Mayor hosts ‘Climate Action Plan’ meeting at David Douglas High

Learn why Mayor Sam Adams held his final town hall meeting on this topic in outer East Portland, and learn more about the plan …

Mayor Sam Adams welcomes citizens to his final town hall meeting regarding the City of Portland’s “Draft 2009 Climate Action Plan”.

Story and photos by David F. Ashton
Two days before closing comments on the City of Portland’s “Draft 2009 Climate Action Plan”, Mayor Sam Adams and staff members from the City’s Bureau of Planning and Sustainability held their final “town hall” meeting on July 11.

Promoting the meeting, held at an auditorium classroom at David Douglas High School, the Bureau’s spokesperson, Julia Thompson, said why it was deemed important for citizens to attend the meeting: “Even though the effects of global warming are already touching everyone’s lives, it’s not too late to take action. The City of Portland and Multnomah County need direction from the community to help shape strategy.”

-2 Because the issues of climate change are vitally important, Adams says he’s taking a personal interest Action Plan.

Climate change has mayor’s personal interest
Before the town hall got under way, we asked Mayor Sam Adams why this issue seemed important enough to warrant spending City resources on it.

“The Climate Action Plan will help make Portland more self-sufficient,” Adams replied. “In doing so, it will have the potential to lower the cost to live in the city, and to do business in the city. At the same time – we will be reducing our greenhouse gas emissions.”

Beyond this, Adams went on, City leaders hope to help create new industry. “We hope Portland will be the hub of sustainable industries, and green technologies, for the entire nation.

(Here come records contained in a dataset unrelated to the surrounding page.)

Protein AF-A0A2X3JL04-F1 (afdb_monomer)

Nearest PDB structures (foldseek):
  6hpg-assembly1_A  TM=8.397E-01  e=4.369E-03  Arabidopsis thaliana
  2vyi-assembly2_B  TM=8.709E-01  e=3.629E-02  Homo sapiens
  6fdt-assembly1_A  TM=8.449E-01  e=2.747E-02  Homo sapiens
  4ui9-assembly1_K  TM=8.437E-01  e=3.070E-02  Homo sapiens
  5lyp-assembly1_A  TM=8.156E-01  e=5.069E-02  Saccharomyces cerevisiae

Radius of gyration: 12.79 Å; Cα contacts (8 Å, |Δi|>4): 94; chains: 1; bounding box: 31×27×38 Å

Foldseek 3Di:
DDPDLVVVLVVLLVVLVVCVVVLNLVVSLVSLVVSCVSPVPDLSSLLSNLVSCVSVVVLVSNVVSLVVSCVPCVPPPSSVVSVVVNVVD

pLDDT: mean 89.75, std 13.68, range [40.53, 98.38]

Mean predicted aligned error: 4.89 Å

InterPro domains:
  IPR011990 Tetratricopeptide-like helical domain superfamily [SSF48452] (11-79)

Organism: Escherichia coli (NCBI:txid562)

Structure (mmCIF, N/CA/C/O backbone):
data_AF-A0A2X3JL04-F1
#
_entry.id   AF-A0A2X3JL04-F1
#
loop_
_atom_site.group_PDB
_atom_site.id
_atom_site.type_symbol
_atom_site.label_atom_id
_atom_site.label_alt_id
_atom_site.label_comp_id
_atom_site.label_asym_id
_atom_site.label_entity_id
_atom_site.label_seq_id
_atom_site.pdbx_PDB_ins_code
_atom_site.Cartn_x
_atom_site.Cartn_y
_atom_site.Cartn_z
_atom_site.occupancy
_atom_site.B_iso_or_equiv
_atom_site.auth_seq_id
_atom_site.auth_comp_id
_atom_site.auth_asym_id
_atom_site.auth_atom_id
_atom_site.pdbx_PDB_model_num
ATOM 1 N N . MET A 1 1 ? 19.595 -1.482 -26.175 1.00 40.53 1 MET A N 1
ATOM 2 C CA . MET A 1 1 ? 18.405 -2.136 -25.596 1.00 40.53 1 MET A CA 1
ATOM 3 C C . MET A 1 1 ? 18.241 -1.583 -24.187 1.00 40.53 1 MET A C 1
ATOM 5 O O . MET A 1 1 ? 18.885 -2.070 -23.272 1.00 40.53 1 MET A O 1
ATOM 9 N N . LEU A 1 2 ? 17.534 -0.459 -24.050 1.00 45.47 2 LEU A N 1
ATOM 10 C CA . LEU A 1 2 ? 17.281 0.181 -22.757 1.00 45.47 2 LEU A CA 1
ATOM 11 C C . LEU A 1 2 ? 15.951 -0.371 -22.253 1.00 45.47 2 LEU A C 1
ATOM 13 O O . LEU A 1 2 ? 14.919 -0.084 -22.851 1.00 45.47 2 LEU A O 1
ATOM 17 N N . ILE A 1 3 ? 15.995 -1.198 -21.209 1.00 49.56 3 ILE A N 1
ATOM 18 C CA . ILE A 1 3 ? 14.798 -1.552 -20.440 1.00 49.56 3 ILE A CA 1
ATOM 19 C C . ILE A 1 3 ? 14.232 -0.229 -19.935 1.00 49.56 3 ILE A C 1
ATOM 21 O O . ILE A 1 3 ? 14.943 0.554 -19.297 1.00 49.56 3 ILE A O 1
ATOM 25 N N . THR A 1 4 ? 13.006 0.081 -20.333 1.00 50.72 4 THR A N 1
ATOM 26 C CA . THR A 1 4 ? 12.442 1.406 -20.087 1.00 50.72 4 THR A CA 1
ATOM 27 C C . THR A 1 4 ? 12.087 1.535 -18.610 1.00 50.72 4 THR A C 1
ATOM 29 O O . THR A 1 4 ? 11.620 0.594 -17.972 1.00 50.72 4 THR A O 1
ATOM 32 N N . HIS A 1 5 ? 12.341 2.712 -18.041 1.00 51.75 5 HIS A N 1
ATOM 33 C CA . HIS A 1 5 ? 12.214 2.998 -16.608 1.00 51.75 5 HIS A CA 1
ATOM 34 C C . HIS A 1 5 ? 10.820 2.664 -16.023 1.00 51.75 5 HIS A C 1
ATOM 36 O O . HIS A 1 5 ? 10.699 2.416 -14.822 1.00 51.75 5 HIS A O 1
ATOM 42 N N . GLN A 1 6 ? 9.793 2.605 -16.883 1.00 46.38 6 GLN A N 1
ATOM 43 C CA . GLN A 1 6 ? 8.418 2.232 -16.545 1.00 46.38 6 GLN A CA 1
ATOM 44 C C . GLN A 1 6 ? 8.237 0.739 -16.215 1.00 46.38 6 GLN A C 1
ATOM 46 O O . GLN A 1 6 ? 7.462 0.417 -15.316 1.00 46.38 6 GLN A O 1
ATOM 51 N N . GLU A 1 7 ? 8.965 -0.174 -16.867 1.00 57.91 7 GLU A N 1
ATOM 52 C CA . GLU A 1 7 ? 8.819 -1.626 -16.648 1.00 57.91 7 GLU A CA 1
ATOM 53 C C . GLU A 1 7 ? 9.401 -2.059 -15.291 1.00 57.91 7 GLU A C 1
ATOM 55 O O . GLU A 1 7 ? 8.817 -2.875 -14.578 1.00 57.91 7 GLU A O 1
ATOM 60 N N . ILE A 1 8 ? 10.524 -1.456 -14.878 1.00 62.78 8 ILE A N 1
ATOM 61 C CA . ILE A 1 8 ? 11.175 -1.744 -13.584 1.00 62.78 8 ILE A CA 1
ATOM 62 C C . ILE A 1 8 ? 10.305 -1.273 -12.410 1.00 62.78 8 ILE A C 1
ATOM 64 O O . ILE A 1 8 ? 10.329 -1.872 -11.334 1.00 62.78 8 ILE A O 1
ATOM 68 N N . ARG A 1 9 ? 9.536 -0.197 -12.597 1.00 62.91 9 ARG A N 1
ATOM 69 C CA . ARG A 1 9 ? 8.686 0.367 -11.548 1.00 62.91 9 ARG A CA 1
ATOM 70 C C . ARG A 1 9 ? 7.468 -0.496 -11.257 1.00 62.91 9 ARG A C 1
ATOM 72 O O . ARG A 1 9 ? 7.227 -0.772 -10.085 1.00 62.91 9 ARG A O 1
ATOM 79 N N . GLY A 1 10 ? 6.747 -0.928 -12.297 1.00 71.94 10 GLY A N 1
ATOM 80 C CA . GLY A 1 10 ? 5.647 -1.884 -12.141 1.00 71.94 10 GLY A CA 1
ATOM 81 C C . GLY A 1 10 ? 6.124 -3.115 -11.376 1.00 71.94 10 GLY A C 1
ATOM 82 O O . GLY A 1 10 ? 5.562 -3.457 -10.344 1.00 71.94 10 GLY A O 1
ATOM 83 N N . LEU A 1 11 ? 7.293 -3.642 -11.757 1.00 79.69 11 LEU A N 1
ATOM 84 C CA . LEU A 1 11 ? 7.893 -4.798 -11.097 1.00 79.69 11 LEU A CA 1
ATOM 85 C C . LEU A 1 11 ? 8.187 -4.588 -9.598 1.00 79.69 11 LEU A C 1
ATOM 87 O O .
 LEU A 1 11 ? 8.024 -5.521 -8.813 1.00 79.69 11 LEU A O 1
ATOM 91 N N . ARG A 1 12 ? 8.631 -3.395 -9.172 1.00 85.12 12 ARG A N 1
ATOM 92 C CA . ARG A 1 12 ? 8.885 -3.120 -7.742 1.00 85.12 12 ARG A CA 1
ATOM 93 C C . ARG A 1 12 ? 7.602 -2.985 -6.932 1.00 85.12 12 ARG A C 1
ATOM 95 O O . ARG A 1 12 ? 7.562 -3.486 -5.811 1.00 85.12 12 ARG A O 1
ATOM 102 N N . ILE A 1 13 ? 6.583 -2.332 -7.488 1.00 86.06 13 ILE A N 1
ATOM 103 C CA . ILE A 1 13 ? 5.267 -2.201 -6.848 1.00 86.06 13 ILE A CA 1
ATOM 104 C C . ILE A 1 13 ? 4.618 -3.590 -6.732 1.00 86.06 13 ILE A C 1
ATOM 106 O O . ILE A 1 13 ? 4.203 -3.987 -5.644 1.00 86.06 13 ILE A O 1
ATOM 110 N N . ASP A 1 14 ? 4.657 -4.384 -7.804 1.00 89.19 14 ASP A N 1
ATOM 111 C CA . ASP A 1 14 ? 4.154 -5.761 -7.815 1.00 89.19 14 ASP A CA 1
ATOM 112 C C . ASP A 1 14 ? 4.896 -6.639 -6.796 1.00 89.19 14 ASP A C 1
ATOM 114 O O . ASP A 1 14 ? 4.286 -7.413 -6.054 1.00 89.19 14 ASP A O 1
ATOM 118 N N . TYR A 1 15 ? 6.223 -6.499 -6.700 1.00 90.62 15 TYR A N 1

It’s important that we do that. We’re still contemplating the best way to go about this. That’s what the Climate Action Plan is all about, and why we’re out here in the community, asking for peoples’ input, comments, and questions.”

We asked Adams why he, personally, was leading the town hall meetings.

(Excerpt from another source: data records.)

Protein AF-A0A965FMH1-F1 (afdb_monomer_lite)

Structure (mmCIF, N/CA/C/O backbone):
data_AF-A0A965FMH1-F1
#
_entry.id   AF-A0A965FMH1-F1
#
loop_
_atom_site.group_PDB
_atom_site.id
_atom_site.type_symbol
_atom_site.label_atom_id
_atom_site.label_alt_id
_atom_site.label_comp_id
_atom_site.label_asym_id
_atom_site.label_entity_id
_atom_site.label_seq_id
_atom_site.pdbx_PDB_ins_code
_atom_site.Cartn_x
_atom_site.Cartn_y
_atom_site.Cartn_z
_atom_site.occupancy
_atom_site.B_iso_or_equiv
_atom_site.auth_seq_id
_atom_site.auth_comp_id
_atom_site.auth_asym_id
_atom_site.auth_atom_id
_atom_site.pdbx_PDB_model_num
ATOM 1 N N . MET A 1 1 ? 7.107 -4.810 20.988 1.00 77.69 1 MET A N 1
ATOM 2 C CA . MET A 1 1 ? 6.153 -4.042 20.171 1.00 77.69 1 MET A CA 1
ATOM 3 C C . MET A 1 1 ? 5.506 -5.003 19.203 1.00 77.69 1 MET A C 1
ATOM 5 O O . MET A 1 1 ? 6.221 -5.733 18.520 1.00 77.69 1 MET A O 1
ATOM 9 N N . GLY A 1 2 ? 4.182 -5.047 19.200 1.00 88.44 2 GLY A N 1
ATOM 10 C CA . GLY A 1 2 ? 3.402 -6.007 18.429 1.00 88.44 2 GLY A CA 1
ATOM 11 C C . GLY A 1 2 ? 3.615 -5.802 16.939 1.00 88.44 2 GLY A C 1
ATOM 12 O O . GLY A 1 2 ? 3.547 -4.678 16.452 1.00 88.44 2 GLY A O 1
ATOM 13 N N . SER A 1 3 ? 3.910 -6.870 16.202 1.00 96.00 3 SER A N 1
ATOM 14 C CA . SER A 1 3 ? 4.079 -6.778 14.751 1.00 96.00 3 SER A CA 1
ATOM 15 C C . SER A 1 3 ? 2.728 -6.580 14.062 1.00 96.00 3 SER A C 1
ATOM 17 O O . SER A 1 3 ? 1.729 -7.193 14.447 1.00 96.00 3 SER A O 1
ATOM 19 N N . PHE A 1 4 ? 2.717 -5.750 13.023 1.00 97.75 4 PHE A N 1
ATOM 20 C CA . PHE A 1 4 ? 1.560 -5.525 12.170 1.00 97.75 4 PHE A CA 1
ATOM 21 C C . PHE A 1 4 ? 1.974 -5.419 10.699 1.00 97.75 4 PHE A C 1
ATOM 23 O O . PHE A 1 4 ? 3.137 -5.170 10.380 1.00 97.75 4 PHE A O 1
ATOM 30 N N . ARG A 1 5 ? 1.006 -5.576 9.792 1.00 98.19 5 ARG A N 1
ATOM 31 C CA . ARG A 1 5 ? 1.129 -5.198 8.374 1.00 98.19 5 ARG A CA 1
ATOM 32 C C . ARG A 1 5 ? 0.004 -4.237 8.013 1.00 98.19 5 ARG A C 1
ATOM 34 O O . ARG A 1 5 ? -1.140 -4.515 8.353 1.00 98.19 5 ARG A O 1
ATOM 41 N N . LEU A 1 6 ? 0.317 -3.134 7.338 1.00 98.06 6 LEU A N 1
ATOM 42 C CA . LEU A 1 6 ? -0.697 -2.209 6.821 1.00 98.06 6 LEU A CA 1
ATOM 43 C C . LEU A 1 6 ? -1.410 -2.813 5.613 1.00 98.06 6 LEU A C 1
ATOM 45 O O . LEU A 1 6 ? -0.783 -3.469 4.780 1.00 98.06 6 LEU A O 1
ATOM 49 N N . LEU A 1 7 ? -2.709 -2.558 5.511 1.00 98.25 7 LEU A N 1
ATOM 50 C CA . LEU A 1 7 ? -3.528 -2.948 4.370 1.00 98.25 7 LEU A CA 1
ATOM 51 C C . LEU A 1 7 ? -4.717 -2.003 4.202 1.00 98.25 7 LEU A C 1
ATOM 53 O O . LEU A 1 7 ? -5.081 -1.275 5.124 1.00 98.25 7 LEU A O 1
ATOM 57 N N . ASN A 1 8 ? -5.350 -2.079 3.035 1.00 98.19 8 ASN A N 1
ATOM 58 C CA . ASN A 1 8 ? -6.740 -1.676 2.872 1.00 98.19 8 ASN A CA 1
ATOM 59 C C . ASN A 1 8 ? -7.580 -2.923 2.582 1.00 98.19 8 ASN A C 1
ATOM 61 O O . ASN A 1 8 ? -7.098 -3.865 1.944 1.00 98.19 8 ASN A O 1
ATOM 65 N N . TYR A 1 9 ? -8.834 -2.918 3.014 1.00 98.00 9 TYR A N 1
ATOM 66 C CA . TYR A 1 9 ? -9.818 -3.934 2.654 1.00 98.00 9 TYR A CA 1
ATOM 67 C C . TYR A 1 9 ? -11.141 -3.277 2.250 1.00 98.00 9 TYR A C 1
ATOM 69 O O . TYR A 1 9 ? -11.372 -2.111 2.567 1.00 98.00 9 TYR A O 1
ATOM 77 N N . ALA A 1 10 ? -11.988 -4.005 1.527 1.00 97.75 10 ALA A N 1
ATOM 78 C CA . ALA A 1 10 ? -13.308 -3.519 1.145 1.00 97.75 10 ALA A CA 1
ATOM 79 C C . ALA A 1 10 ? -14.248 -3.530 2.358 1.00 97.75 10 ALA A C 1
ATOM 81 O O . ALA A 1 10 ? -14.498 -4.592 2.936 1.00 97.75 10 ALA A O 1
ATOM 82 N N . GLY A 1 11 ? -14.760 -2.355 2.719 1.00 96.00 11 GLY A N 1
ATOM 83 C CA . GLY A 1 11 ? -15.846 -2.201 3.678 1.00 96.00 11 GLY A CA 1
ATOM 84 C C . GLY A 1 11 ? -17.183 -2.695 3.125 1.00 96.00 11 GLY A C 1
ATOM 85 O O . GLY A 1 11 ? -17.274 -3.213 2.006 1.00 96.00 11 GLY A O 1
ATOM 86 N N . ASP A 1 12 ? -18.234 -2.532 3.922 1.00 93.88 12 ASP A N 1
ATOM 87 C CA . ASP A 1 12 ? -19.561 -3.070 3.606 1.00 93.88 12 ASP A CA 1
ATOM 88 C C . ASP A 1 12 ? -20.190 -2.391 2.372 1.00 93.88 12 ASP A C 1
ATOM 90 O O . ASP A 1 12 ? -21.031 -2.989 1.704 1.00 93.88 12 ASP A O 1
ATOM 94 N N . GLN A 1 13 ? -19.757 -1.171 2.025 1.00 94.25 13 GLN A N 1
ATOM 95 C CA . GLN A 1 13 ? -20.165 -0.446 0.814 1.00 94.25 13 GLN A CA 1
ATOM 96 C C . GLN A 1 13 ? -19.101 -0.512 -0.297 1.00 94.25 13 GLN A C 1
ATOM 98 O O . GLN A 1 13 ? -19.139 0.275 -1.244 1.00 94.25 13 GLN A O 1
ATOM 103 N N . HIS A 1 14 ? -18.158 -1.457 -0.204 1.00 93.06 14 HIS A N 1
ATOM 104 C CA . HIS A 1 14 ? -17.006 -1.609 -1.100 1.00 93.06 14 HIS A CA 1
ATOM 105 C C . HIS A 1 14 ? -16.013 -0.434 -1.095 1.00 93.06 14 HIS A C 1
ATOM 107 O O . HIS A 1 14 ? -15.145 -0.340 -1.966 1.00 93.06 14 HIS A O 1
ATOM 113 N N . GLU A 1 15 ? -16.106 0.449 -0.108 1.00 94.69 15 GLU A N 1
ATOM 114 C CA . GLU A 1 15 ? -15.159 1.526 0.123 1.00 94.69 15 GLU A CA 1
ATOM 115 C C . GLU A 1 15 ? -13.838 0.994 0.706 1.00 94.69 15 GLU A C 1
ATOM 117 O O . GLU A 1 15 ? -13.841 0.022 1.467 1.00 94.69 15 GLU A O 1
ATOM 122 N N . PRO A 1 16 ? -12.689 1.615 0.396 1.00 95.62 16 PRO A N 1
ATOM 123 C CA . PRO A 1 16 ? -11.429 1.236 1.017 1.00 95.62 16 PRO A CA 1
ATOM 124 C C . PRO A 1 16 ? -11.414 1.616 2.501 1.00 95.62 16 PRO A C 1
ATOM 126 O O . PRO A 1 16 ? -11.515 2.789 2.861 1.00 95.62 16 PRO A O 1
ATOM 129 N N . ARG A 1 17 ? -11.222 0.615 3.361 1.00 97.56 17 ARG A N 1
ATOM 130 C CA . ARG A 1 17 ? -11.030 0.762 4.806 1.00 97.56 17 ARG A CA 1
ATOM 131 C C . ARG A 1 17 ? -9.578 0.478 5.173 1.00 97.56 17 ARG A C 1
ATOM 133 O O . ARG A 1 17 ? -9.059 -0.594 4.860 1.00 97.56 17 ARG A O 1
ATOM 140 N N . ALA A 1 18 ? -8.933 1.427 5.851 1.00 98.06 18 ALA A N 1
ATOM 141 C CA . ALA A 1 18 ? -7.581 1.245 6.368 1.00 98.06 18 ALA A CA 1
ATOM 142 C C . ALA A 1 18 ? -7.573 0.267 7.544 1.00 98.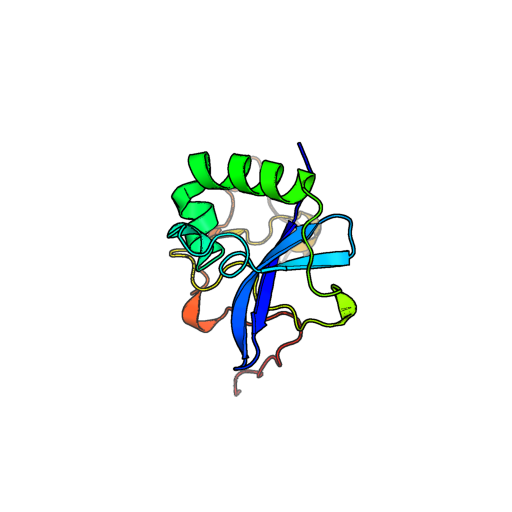06 18 ALA A C 1
ATOM 144 O O . ALA A 1 18 ? -8.387 0.366 8.464 1.00 98.06 18 ALA A O 1
ATOM 145 N N . GLY A 1 19 ? -6.627 -0.666 7.518 1.00 98.06 19 GLY A N 1
ATOM 146 C CA . GLY A 1 19 ? -6.509 -1.703 8.529 1.00 98.06 19 GLY A CA 1
ATOM 147 C C . GLY A 1 19 ? -5.070 -2.085 8.839 1.00 98.06 19 GLY A C 1
ATOM 148 O O . GLY A 1 19 ? -4.138 -1.801 8.079 1.00 98.06 19 GLY A O 1
ATOM 149 N N . ILE A 1 20 ? -4.906 -2.795 9.954 1.00 98.44 20 ILE A N 1
ATOM 150 C CA . ILE A 1 20 ? -3.697 -3.567 10.242 1.00 98.44 20 ILE A CA 1
ATOM 151 C C . ILE A 1 20 ? -4.014 -5.055 10.334 1.00 98.44 20 ILE A C 1
ATOM 153 O O . ILE A 1 20 ? -5.020 -5.457 10.911 1.00 98.44 20 ILE A O 1
ATOM 157 N N . LEU A 1 21 ? -3.120 -5.880 9.800 1.00 98.44 21 LEU A N 1
ATOM 158 C CA . LEU A 1 21 ? -3.109 -7.321 10.014 1.00 98.44 21 LEU A CA 1
ATOM 159 C C . LEU A 1 21 ? -2.191 -7.653 11.188 1.00 98.44 21 LEU A C 1
ATOM 161 O O . LEU A 1 21 ? -0.986 -7.401 11.127 1.00 98.44 21 LEU A O 1
ATOM 165 N N . VAL A 1 22 ? -2.764 -8.244 12.231 1.00 97.94 22 VAL A N 1
ATOM 166 C CA . VAL A 1 22 ? -2.095 -8.620 13.481 1.00 97.94 22 VAL A CA 1
ATOM 167 C C . VAL A 1 22 ? -2.139 -10.138 13.639 1.00 97.94 22 VAL A C 1
ATOM 169 O O . VAL A 1 22 ? -3.120 -10.786 13.281 1.00 97.94 22 VAL A O 1
ATOM 172 N N . GLY A 1 23 ? -1.058 -10.732 14.151 1.00 93.69 23 GLY A N 1
ATOM 173 C CA . GLY A 1 23 ? -1.019 -12.166 14.476 1.00 93.69 23 GLY A CA 1
ATOM 174 C C . GLY A 1 23 ? -1.144 -13.119 13.279 1.00 93.69 23 GLY A C 1
ATOM 175 O O . GLY A 1 23 ? -1.293 -14.317 13.476 1.00 93.69 23 GLY A O 1
ATOM 176 N N . GLY A 1 24 ? -1.076 -12.607 12.048 1.00 94.50 24 GLY A N 1
ATOM 177 C CA . GLY A 1 24 ? -1.121 -13.402 10.820 1.00 94.50 24 GLY A CA 1
ATOM 178 C C . GLY A 1 24 ? -2.493 -13.493 10.156 1.00 94.50 24 GLY A C 1
ATOM 179 O O . GLY A 1 24 ? -2.521 -13.594 8.934 1.00 94.50 24 GLY A O 1
ATOM 180 N N . ASP A 1 25 ? -3.584 -13.374 10.917 1.00 97.06 25 ASP A N 1
ATOM 181 C CA . ASP A 1 25 ? -4.949 -13.613 10.416 1.00 97.06 25 ASP A CA 1
ATOM 182 C C . ASP A 1 25 ? -5.995 -12.584 10.887 1.00 97.06 25 ASP A C 1
ATOM 184 O O . ASP A 1 25 ? -7.094 -12.545 10.353 1.00 97.06 25 ASP A O 1
ATOM 188 N N . THR A 1 26 ? -5.687 -11.699 11.838 1.00 98.31 26 THR A N 1
ATOM 189 C CA . THR A 1 26 ? -6.684 -10.742 12.348 1.00 98.31 26 THR A CA 1
ATOM 190 C C . THR A 1 26 ? -6.543 -9.379 11.686 1.00 98.31 26 THR A C 1
ATOM 192 O O . THR A 1 26 ? -5.568 -8.668 11.929 1.00 98.31 26 THR A O 1
ATOM 195 N N . VAL A 1 27 ? -7.535 -8.988 10.888 1.00 98.44 27 VAL A N 1
ATOM 196 C CA . VAL A 1 27 ? -7.662 -7.650 10.302 1.00 98.44 27 VAL A CA 1
ATOM 197 C C . VAL A 1 27 ? -8.422 -6.738 11.254 1.00 98.44 27 VAL A C 1
ATOM 199 O O . VAL A 1 27 ? -9.585 -6.976 11.575 1.00 98.44 27 VAL A O 1
ATOM 202 N N . VAL A 1 28 ? -7.758 -5.676 11.688 1.00 98.38 28 VAL A N 1
ATOM 203 C CA . VAL A 1 28 ? -8.297 -4.656 12.588 1.00 98.38 28 VAL A CA 1
ATOM 204 C C . VAL A 1 28 ? -8.581 -3.411 11.769 1.00 98.38 28 VAL A C 1
ATOM 206 O O . VAL A 1 28 ? -7.670 -2.881 11.132 1.00 98.38 28 VAL A O 1
ATOM 209 N N . ASP A 1 29 ? -9.824 -2.947 11.790 1.00 98.00 29 ASP A N 1
ATOM 210 C CA . ASP A 1 29 ? -10.213 -1.692 11.158 1.00 98.00 29 ASP A CA 1
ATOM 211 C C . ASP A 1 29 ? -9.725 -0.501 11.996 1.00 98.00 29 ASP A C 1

“I feel very strongly about this issue, because more regulations are coming our way. We have to prepare for climate change – and at the same time – to do our part to reduce our impact on the environment.”


The Mayor shows audience members how to use the remote-control voting device.

Meeting scantly attended
In addition to a cadre of Bureau staff members, we counted 13 adults in the audience as Adams got the town hall underway.

“We’ve been having 70 to 80 people at our other town hall meetings,” Adams told the audience. “Nonetheless, I’m glad you all are here; we can have more one-on-one-ish conversations.”

They started by taking a survey, using remote-control voting units. These questions included:

When do you expect climate change will affect you? In a couple of years, up to 20 years, not in my lifetime?

How did you get here today? Driving, mass transit, or bicycle?

Have you changed over to compact fluorescent light bulbs yet?

“We have a good, representative series of answers here,” Mayor Adams remarked. He then outlined elements of the plan.

Adams outlines the areas of action the plan addresses.

Elements of the Action Plan
Citizens were urged to review the voluminous and colorfully-designed Draft 2009 Climate Action Plan before they attended the session. (You can still see it online at The scientific authority for the Action Plan, it states, is that “The United Nations Environment Programme and the World Meteorological Organization established the Intergovernmental Panel on Climate Change (IPCC) in 1988. The IPCC remains the primary authority on global climate change, receiving the 2007 Nobel Peace Prize for its work in the field.”

The draft Action Plan, we learned, was developed in response to a city-county commitment to reduce carbon emissions by 80 percent by 2050.

The plan identifies goals and specific actions to be accomplished in the next three years to accelerate local efforts to address this issue.

The broad vision of the plan emphasizes improved quality of life and aims to make Portland a “low-carbon” society, while further strengthening the local economy, advancing public health, and creating jobs.

The plan is broken into five main outcome areas:

  • Each resident lives in a walkable and bikeable neighborhood, that includes retail businesses, schools, parks, and jobs.
  • Green-collar jobs are a key component of the thriving regional economy, with products and services related to clean energy, green building, sustainable food and waste reuse and recovery, providing living-wage jobs throughout the community.
  • Homes, offices, and other buildings are durable and highly efficient, healthy, comfortable and powered primarily by solar, wind and other renewable resources.
  • Urban forest, green roofs, and swales help cover the community, reducing the urban “heat island” effect, sequestering carbon, providing wildlife habitat, and cleaning the air and water.
  • Food and agriculture are central to the economic and cultural vitality of the community, with productive backyard and community gardens and thriving farmers markets. A large share of food comes from farms in the region, and residents eat healthily, consuming more locally-grown grains, vegetables, and fruits.

The best part of this Action Plan, Adams says, is that it will help increase livability in Portland while it helps slow global climate change.

Next steps
The Climate Action Plan outlines objectives for 2030, and actions to be taken by 2012. The Portland City Council may vote to approve the plan this fall.